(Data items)
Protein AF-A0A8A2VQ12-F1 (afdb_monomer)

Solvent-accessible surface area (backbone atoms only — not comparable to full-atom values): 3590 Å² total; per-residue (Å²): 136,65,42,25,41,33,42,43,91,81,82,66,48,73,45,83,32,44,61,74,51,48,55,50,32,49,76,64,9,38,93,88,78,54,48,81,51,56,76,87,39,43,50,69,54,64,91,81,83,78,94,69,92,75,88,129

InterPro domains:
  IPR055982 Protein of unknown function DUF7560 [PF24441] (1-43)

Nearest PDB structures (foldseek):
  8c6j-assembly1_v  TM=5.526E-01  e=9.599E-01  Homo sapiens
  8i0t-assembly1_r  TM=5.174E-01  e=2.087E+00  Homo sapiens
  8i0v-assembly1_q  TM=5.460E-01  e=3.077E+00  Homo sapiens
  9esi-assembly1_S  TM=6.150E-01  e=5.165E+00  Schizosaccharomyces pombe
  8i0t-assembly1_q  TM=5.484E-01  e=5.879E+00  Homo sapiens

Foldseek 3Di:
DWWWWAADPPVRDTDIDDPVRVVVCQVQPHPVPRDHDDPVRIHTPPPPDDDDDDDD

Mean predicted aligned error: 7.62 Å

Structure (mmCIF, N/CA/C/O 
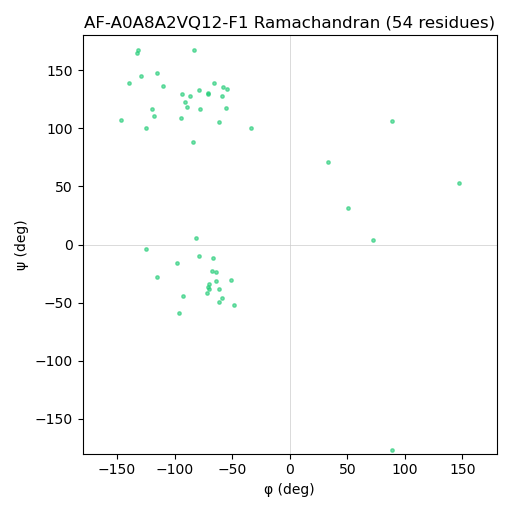backbone):
data_AF-A0A8A2VQ12-F1
#
_entry.id   AF-A0A8A2VQ12-F1
#
loop_
_atom_site.group_PDB
_atom_site.id
_atom_site.type_symbol
_atom_site.label_atom_id
_atom_site.label_alt_id
_atom_site.label_comp_id
_atom_site.label_asym_id
_atom_site.label_entity_id
_atom_site.label_seq_id
_atom_site.pdbx_PDB_ins_code
_atom_site.Cartn_x
_atom_site.Cartn_y
_atom_site.Cartn_z
_atom_site.occupancy
_atom_site.B_iso_or_equiv
_atom_site.auth_seq_id
_atom_site.auth_comp_id
_atom_site.auth_asym_id
_atom_site.auth_atom_id
_atom_site.pdbx_PDB_model_num
ATOM 1 N N . MET A 1 1 ? 2.980 -7.746 12.694 1.00 62.56 1 MET A N 1
ATOM 2 C CA . MET A 1 1 ? 2.317 -6.919 11.665 1.00 62.56 1 MET A CA 1
ATOM 3 C C . MET A 1 1 ? 2.873 -7.356 10.326 1.00 62.56 1 MET A C 1
ATOM 5 O O . MET A 1 1 ? 4.089 -7.341 10.185 1.00 62.56 1 MET A O 1
ATOM 9 N N . THR A 1 2 ? 2.023 -7.826 9.414 1.00 78.88 2 THR A N 1
ATOM 10 C CA . THR A 1 2 ? 2.441 -8.232 8.064 1.00 78.88 2 THR A CA 1
ATOM 11 C C . THR A 1 2 ? 2.614 -6.987 7.204 1.00 78.88 2 THR A C 1
ATOM 13 O O . THR A 1 2 ? 1.752 -6.103 7.218 1.00 78.88 2 THR A O 1
ATOM 16 N N . THR A 1 3 ? 3.729 -6.919 6.483 1.00 84.62 3 THR A N 1
ATOM 17 C CA . THR A 1 3 ? 4.017 -5.845 5.534 1.00 84.62 3 THR A CA 1
ATOM 18 C C . THR A 1 3 ? 3.958 -6.421 4.128 1.00 84.62 3 THR A C 1
ATOM 20 O O . THR A 1 3 ? 4.479 -7.504 3.864 1.00 84.62 3 THR A O 1
ATOM 23 N N . TYR A 1 4 ? 3.320 -5.687 3.228 1.00 89.62 4 TYR A N 1
ATOM 24 C CA . TYR A 1 4 ? 3.230 -6.012 1.815 1.00 89.62 4 TYR A CA 1
ATOM 25 C C . TYR A 1 4 ? 3.955 -4.940 1.010 1.00 89.62 4 TYR A C 1
ATOM 27 O O . TYR A 1 4 ? 3.951 -3.768 1.374 1.00 89.62 4 TYR A O 1
ATOM 35 N N . GLU A 1 5 ? 4.544 -5.320 -0.107 1.00 92.25 5 GLU A N 1
ATOM 36 C CA . GLU A 1 5 ? 5.031 -4.399 -1.116 1.00 92.25 5 GLU A CA 1
ATOM 37 C C . GLU A 1 5 ? 3.945 -4.228 -2.178 1.00 92.25 5 GLU A C 1
ATOM 39 O O . GLU A 1 5 ? 3.628 -5.149 -2.932 1.00 92.25 5 GLU A O 1
ATOM 44 N N . PHE A 1 6 ? 3.325 -3.051 -2.205 1.00 92.31 6 PHE A N 1
ATOM 45 C CA . PHE A 1 6 ? 2.352 -2.695 -3.228 1.00 92.31 6 PHE A CA 1
ATOM 46 C C . PHE A 1 6 ? 3.070 -2.114 -4.442 1.00 92.31 6 PHE A C 1
ATOM 48 O O . PHE A 1 6 ? 3.798 -1.133 -4.292 1.00 92.31 6 PHE A O 1
ATOM 55 N N . THR A 1 7 ? 2.807 -2.647 -5.637 1.00 93.56 7 THR A N 1
ATOM 56 C CA . THR A 1 7 ? 3.294 -2.086 -6.905 1.00 93.56 7 THR A CA 1
ATOM 57 C C . THR A 1 7 ? 2.130 -1.693 -7.806 1.00 93.56 7 THR A C 1
ATOM 59 O O . THR A 1 7 ? 1.372 -2.537 -8.275 1.00 93.56 7 THR A O 1
ATOM 62 N N . CYS A 1 8 ? 2.001 -0.399 -8.106 1.00 93.62 8 CYS A N 1
ATOM 63 C CA . CYS A 1 8 ? 0.972 0.068 -9.037 1.00 93.62 8 CYS A CA 1
ATOM 6
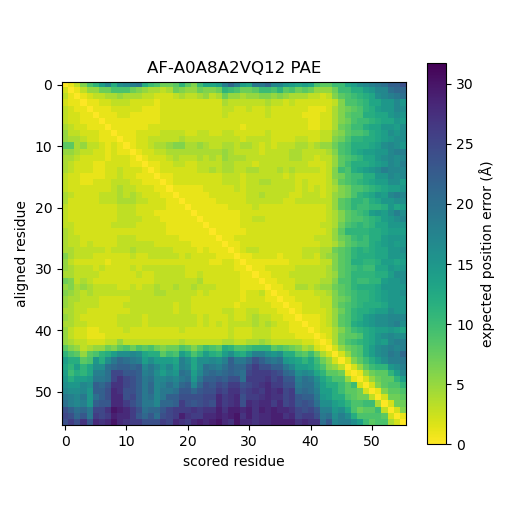4 C C . CYS A 1 8 ? 1.305 -0.353 -10.486 1.00 93.62 8 CYS A C 1
ATOM 66 O O . CYS A 1 8 ? 2.404 -0.041 -10.944 1.00 93.62 8 CYS A O 1
ATOM 68 N N . PRO A 1 9 ? 0.376 -0.958 -11.251 1.00 90.38 9 PRO A N 1
ATOM 69 C CA . PRO A 1 9 ? 0.630 -1.362 -12.641 1.00 90.38 9 PRO A CA 1
ATOM 70 C C . PRO A 1 9 ? 0.821 -0.180 -13.606 1.00 90.38 9 PRO A C 1
ATOM 72 O O . PRO A 1 9 ? 1.447 -0.332 -14.649 1.00 90.38 9 PRO A O 1
ATOM 75 N N . ASP A 1 10 ? 0.299 0.996 -13.257 1.00 92.00 10 ASP A N 1
ATOM 76 C CA . ASP A 1 10 ? 0.270 2.171 -14.132 1.00 92.00 10 ASP A CA 1
ATOM 77 C C . ASP A 1 10 ? 1.452 3.103 -13.834 1.00 92.00 10 ASP A C 1
ATOM 79 O O . ASP A 1 10 ? 2.354 3.295 -14.647 1.00 92.00 10 ASP A O 1
ATOM 83 N N . CYS A 1 11 ? 1.536 3.583 -12.591 1.00 93.38 11 CYS A N 1
ATOM 84 C CA . CYS A 1 11 ? 2.626 4.458 -12.162 1.00 93.38 11 CYS A CA 1
ATOM 85 C C . CYS A 1 11 ? 3.930 3.715 -11.865 1.00 93.38 11 CYS A C 1
ATOM 87 O O . CYS A 1 11 ? 4.947 4.362 -11.609 1.00 93.38 11 CYS A O 1
ATOM 89 N N . ARG A 1 12 ? 3.895 2.376 -11.819 1.00 8
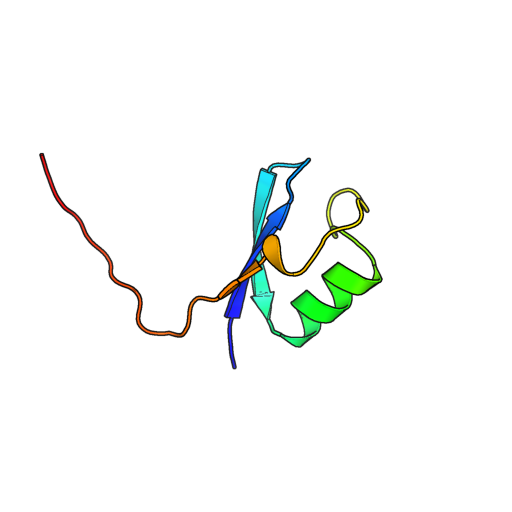9.75 12 ARG A N 1
ATOM 90 C CA . ARG A 1 12 ? 5.037 1.503 -11.492 1.00 89.75 12 ARG A CA 1
ATOM 91 C C . ARG A 1 12 ? 5.762 1.900 -10.205 1.00 89.75 12 ARG A C 1
ATOM 93 O O . ARG A 1 12 ? 6.971 1.730 -10.071 1.00 89.75 12 ARG A O 1
ATOM 100 N N . ARG A 1 13 ? 5.011 2.452 -9.248 1.00 88.75 13 ARG A N 1
ATOM 101 C CA . ARG A 1 13 ? 5.516 2.843 -7.933 1.00 88.75 13 ARG A CA 1
ATOM 102 C C . ARG A 1 13 ? 5.361 1.673 -6.971 1.00 88.75 13 ARG A C 1
ATOM 104 O O . ARG A 1 13 ? 4.237 1.220 -6.770 1.00 88.75 13 ARG A O 1
ATOM 111 N N . ALA A 1 14 ? 6.476 1.252 -6.381 1.00 90.44 14 ALA A N 1
ATOM 112 C CA . ALA A 1 14 ? 6.515 0.296 -5.283 1.00 90.44 14 ALA A CA 1
ATOM 113 C C . ALA A 1 14 ? 6.537 1.040 -3.939 1.00 90.44 14 ALA A C 1
ATOM 115 O O . ALA A 1 14 ? 7.342 1.961 -3.767 1.00 90.44 14 ALA A O 1
ATOM 116 N N . ILE A 1 15 ? 5.649 0.676 -3.012 1.00 89.44 15 ILE A N 1
ATOM 117 C CA . ILE A 1 15 ? 5.623 1.206 -1.641 1.00 89.44 15 ILE A CA 1
ATOM 118 C C . ILE A 1 15 ? 5.312 0.094 -0.629 1.00 89.44 15 ILE A C 1
ATOM 120 O O . ILE A 1 15 ? 4.427 -0.728 -0.880 1.00 89.44 15 ILE A O 1
ATOM 124 N N . PRO A 1 16 ? 5.986 0.077 0.534 1.00 90.00 16 PRO A N 1
ATOM 125 C CA . PRO A 1 16 ? 5.618 -0.814 1.621 1.00 90.00 16 PRO A CA 1
ATOM 126 C C . PRO A 1 16 ? 4.300 -0.346 2.243 1.00 90.00 16 PRO A C 1
ATOM 128 O O . PRO A 1 16 ? 4.134 0.823 2.597 1.00 90.00 16 PRO A O 1
ATOM 131 N N . VAL A 1 17 ? 3.359 -1.268 2.389 1.00 90.44 17 VAL A N 1
ATOM 132 C CA . VAL A 1 17 ? 2.044 -1.036 2.976 1.00 90.44 17 VAL A CA 1
ATOM 133 C C . VAL A 1 17 ? 1.777 -2.071 4.059 1.00 90.44 17 VAL A C 1
ATOM 135 O O . VAL A 1 17 ? 2.185 -3.227 3.973 1.00 90.44 17 VAL A O 1
ATOM 138 N N . THR A 1 18 ? 1.081 -1.657 5.106 1.00 92.12 18 THR A N 1
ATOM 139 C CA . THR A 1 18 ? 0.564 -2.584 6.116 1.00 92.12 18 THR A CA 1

[WORK TO BE COMPLETED] In the data above, find the line with "ATOM 120 O O" and the line with "ATOM 126 C C". Retype both, plus every line between them, exactly.

[SOLUTION TO THE EXERCISE]
ATOM 120 O O . ILE A 1 15 ? 4.427 -0.728 -0.880 1.00 89.44 15 ILE A O 1
ATOM 124 N N . PRO A 1 16 ? 5.986 0.077 0.534 1.00 90.00 16 PRO A N 1
ATOM 125 C CA . PRO A 1 16 ? 5.618 -0.814 1.621 1.00 90.00 16 PRO A CA 1
ATOM 126 C C . PRO A 1 16 ? 4.300 -0.346 2.243 1.00 90.00 16 PRO A C 1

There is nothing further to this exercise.